RECORDS FOR THIS TASK

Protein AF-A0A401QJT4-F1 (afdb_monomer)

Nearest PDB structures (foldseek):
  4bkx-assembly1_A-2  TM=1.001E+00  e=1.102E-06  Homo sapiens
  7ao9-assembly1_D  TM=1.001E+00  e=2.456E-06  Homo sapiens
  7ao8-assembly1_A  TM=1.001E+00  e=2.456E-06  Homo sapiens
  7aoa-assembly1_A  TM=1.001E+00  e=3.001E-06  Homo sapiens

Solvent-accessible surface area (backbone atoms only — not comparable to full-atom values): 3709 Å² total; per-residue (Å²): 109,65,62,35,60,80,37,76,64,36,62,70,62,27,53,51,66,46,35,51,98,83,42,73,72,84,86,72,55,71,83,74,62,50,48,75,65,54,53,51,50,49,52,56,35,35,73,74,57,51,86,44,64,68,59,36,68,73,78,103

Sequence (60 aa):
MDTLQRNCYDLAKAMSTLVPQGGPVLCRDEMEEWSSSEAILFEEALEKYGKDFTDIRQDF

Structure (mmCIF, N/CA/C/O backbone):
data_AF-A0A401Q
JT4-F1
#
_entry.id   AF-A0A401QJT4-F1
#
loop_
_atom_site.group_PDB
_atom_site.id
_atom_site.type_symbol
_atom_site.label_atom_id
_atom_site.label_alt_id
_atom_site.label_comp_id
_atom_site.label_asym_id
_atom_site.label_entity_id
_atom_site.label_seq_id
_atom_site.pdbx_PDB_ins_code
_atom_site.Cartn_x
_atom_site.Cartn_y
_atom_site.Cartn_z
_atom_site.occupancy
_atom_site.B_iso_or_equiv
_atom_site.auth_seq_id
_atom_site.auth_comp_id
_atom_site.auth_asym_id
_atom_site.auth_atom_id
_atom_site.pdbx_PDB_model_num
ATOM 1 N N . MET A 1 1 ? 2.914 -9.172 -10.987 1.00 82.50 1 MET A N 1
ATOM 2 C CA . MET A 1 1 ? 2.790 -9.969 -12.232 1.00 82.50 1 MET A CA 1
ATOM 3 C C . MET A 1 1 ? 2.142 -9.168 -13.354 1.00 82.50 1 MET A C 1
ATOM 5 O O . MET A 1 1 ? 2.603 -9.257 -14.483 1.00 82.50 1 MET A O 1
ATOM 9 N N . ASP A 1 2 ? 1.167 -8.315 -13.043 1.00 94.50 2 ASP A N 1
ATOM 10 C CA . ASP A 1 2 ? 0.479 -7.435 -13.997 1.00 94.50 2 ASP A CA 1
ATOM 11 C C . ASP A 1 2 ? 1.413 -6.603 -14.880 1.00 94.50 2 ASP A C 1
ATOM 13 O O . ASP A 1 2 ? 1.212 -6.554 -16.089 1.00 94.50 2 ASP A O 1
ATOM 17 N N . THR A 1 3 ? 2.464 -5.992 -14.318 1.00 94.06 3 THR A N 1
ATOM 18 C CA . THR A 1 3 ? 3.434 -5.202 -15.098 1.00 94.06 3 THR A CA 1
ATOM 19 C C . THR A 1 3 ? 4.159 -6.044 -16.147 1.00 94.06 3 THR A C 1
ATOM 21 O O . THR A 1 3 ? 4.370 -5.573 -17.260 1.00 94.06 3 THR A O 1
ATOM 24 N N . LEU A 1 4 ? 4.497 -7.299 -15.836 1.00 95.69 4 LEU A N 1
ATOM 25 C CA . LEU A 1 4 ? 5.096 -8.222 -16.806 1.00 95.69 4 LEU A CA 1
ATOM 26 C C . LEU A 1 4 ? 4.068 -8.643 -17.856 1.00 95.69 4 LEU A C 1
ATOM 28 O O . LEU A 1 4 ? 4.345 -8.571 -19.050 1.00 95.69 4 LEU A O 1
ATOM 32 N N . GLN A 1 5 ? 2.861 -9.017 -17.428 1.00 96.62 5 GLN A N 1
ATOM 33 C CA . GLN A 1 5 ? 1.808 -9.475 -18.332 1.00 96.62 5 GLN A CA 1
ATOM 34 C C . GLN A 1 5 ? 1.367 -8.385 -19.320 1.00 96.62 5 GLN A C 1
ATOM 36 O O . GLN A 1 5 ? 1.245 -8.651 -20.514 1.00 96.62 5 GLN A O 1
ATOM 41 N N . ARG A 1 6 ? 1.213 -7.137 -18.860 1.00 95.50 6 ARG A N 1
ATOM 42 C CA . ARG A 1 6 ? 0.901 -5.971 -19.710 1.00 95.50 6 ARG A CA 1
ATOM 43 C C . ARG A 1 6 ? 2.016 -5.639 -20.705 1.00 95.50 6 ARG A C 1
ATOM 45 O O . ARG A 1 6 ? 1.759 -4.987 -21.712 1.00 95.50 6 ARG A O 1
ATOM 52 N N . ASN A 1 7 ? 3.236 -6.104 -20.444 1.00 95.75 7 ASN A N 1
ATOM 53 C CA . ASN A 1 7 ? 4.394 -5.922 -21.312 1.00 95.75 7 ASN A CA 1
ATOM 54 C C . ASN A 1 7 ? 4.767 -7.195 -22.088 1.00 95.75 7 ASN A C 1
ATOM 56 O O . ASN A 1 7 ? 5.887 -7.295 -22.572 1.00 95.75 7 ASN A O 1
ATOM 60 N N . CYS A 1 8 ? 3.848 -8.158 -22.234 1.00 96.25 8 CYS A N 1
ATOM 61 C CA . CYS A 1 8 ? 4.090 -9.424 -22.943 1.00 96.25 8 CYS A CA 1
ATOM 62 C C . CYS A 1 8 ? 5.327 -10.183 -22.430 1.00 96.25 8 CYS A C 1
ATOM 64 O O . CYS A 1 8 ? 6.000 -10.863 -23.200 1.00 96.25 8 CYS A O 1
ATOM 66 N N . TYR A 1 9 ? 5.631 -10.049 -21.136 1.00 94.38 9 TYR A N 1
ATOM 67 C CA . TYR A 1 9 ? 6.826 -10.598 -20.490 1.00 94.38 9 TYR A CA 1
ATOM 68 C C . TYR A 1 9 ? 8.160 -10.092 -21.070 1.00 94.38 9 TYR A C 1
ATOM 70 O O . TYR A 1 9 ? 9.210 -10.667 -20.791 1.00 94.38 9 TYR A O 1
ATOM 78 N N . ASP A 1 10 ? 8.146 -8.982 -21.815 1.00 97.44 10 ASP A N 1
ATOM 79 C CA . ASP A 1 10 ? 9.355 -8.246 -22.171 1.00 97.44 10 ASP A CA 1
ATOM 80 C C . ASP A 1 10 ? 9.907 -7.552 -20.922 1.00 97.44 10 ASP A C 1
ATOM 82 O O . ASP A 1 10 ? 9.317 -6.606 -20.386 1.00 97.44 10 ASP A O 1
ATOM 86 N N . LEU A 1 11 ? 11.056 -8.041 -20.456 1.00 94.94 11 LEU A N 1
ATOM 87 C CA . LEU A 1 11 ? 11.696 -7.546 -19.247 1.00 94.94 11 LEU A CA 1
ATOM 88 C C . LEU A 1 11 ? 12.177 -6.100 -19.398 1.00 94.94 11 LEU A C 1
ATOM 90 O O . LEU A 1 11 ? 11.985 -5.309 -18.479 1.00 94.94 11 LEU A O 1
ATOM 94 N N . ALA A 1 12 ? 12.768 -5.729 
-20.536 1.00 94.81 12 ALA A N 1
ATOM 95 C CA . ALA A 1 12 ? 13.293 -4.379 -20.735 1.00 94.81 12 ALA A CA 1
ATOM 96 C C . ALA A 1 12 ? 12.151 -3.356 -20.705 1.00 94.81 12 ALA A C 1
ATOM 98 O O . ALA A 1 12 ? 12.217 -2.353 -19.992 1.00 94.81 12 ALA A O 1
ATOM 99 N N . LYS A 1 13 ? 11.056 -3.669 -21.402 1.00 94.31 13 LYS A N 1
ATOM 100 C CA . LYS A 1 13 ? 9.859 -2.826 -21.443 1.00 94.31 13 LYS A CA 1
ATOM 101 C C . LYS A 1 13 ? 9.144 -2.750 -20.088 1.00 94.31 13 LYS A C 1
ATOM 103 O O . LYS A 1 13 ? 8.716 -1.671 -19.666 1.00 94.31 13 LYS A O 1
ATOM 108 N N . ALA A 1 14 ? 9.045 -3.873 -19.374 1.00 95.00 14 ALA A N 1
==
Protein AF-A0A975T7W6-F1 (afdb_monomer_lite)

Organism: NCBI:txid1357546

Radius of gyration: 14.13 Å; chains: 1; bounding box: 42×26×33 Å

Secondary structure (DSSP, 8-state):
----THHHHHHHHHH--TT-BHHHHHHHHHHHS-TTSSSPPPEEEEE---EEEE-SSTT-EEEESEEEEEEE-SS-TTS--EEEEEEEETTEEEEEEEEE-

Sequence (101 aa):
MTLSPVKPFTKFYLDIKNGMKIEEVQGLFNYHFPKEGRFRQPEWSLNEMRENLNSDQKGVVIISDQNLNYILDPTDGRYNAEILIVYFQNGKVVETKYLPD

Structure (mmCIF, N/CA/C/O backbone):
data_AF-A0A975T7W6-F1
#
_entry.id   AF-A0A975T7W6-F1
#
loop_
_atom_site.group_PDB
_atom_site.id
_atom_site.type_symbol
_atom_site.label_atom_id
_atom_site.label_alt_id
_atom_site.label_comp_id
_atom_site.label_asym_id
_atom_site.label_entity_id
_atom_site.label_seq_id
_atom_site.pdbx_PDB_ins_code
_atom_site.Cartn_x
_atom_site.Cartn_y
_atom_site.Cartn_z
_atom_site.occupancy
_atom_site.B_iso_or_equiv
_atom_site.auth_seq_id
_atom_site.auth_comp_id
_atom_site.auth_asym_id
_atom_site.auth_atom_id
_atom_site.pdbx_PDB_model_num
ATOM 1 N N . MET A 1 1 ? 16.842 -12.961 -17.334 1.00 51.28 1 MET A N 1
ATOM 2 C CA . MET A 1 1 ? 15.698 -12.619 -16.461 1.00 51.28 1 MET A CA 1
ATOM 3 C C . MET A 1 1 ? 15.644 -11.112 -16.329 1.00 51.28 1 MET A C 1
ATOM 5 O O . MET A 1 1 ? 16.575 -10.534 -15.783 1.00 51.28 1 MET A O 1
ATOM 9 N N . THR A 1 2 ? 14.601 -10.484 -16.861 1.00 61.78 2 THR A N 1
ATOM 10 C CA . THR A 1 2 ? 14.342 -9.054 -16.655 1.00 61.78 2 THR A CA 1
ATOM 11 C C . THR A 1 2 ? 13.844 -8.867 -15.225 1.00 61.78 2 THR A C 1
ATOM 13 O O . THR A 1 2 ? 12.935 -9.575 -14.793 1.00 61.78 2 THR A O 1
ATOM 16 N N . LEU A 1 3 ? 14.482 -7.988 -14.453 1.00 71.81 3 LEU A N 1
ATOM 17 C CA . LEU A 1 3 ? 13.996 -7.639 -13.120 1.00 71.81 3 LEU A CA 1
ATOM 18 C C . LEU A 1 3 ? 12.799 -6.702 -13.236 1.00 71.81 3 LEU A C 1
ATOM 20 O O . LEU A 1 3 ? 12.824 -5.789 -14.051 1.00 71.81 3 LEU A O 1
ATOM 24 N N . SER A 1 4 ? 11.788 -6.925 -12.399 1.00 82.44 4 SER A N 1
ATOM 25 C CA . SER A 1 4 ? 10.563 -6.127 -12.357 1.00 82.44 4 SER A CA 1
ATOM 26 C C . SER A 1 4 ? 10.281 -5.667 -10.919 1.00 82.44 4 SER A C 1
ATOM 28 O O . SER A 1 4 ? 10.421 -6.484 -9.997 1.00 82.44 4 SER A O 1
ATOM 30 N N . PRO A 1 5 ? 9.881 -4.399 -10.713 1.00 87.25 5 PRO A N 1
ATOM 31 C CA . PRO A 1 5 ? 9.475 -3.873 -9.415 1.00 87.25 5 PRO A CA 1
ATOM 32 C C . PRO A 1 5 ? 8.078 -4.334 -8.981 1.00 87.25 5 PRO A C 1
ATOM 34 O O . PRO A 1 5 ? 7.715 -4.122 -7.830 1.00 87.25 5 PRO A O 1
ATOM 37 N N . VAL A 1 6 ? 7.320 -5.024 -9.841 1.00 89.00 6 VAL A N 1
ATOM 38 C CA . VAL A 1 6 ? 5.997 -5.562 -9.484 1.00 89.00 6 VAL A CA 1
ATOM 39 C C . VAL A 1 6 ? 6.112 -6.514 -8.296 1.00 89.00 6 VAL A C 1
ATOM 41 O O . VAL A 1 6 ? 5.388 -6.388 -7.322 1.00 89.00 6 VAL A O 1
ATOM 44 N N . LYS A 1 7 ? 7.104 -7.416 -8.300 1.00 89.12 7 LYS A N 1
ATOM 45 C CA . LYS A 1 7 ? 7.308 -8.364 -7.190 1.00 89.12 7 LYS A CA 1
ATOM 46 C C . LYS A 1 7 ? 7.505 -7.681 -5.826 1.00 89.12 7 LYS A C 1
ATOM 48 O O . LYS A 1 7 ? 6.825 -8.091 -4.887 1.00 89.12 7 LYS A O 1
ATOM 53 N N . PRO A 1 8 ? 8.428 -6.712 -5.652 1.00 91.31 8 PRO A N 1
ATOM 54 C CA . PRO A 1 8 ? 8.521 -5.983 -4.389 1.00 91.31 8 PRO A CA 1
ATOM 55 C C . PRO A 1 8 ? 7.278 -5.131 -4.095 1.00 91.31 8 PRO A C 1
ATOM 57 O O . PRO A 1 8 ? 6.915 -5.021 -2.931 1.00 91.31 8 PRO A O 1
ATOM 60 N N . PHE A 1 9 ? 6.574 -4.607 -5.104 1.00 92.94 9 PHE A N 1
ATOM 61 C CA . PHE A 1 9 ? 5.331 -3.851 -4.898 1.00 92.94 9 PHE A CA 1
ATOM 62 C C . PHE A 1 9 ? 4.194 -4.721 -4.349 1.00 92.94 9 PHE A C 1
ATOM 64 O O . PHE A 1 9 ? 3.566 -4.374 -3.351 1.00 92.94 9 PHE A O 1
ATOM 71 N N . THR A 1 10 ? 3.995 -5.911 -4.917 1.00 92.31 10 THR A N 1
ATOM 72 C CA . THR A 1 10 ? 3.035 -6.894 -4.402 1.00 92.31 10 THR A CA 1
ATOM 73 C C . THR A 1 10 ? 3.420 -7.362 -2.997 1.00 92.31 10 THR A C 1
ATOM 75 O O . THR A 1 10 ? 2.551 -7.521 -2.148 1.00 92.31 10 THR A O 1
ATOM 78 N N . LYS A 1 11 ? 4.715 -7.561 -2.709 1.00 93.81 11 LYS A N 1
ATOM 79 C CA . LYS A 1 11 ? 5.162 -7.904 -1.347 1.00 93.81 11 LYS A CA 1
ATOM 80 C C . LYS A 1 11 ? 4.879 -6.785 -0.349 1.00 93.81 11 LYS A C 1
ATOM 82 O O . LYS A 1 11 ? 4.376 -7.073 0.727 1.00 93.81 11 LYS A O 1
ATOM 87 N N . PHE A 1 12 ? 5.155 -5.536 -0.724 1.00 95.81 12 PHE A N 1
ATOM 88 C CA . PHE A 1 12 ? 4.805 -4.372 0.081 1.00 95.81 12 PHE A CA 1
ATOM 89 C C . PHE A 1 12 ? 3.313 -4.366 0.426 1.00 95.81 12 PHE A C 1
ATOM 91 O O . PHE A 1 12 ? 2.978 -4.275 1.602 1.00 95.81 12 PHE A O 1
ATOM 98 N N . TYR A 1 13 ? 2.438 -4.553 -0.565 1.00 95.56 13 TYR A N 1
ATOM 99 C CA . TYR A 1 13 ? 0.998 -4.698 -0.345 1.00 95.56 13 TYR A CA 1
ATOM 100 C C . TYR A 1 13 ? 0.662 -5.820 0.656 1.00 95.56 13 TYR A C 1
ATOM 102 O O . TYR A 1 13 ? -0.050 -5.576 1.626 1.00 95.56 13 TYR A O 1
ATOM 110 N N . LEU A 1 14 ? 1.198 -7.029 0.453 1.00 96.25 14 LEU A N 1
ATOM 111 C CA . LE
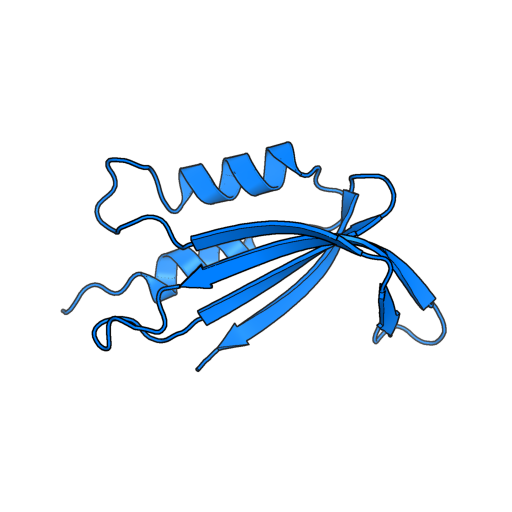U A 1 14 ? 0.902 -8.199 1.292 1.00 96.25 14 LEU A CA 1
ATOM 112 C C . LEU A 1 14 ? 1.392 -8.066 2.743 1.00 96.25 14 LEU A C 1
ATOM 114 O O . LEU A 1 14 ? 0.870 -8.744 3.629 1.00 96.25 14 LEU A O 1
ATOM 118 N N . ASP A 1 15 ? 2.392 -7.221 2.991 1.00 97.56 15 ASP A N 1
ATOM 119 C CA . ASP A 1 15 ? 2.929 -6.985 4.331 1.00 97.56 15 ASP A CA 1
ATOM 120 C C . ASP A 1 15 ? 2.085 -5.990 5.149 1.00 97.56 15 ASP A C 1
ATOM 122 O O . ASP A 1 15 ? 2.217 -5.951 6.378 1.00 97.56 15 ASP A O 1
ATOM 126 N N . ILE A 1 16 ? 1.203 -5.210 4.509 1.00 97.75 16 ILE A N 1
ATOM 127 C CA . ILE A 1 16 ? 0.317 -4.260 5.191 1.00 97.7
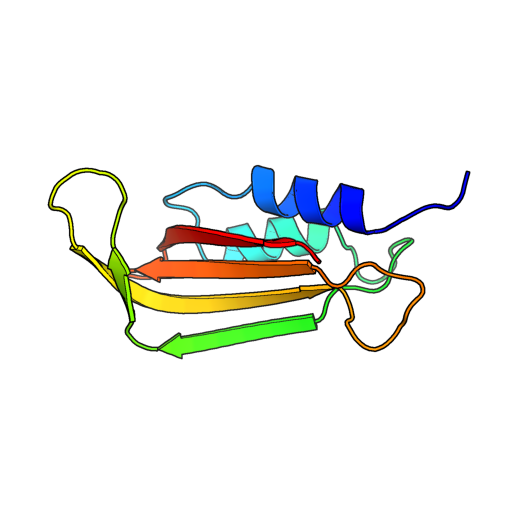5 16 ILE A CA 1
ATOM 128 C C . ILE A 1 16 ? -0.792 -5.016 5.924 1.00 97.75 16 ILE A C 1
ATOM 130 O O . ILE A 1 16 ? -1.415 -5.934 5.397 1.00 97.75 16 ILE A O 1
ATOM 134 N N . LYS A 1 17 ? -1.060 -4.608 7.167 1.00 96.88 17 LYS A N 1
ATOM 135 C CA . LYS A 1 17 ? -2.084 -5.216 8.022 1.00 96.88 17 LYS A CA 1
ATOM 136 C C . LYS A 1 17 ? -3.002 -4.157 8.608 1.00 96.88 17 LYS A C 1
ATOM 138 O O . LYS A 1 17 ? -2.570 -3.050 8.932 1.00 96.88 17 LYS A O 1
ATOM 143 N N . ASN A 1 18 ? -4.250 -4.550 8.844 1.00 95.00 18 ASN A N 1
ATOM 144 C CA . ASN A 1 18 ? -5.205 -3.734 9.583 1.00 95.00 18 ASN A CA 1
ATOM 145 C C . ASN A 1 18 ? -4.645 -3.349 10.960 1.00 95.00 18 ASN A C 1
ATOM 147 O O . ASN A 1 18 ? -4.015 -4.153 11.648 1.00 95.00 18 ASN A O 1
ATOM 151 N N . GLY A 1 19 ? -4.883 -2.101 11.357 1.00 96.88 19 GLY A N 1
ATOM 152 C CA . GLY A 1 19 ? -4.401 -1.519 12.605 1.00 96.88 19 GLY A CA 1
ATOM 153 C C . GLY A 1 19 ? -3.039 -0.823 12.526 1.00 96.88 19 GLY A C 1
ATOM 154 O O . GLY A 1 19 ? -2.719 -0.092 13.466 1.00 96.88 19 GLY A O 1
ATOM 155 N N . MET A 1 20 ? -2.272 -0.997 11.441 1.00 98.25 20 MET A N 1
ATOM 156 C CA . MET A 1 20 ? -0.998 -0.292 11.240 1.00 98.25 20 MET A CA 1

YOUR TASK
Using the data above, transcribe the lines that run from the line with "ATOM 48 O O" to the line with "ATOM 57 O O", both ends kept, and output nothing else.

EXERCISE ANSWER
ATOM 48 O O . LYS A 1 7 ? 6.825 -8.091 -4.887 1.00 89.12 7 LYS A O 1
ATOM 53 N N . PRO A 1 8 ? 8.428 -6.712 -5.652 1.00 91.31 8 PRO A N 1
ATOM 54 C CA . PRO A 1 8 ? 8.521 -5.983 -4.389 1.00 91.31 8 PRO A CA 1
ATOM 55 C C . PRO A 1 8 ? 7.278 -5.131 -4.095 1.00 91.31 8 PRO A C 1
ATOM 57 O O . PRO A 1 8 ? 6.915 -5.021 -2.931 1.00 91.31 8 PRO A O 1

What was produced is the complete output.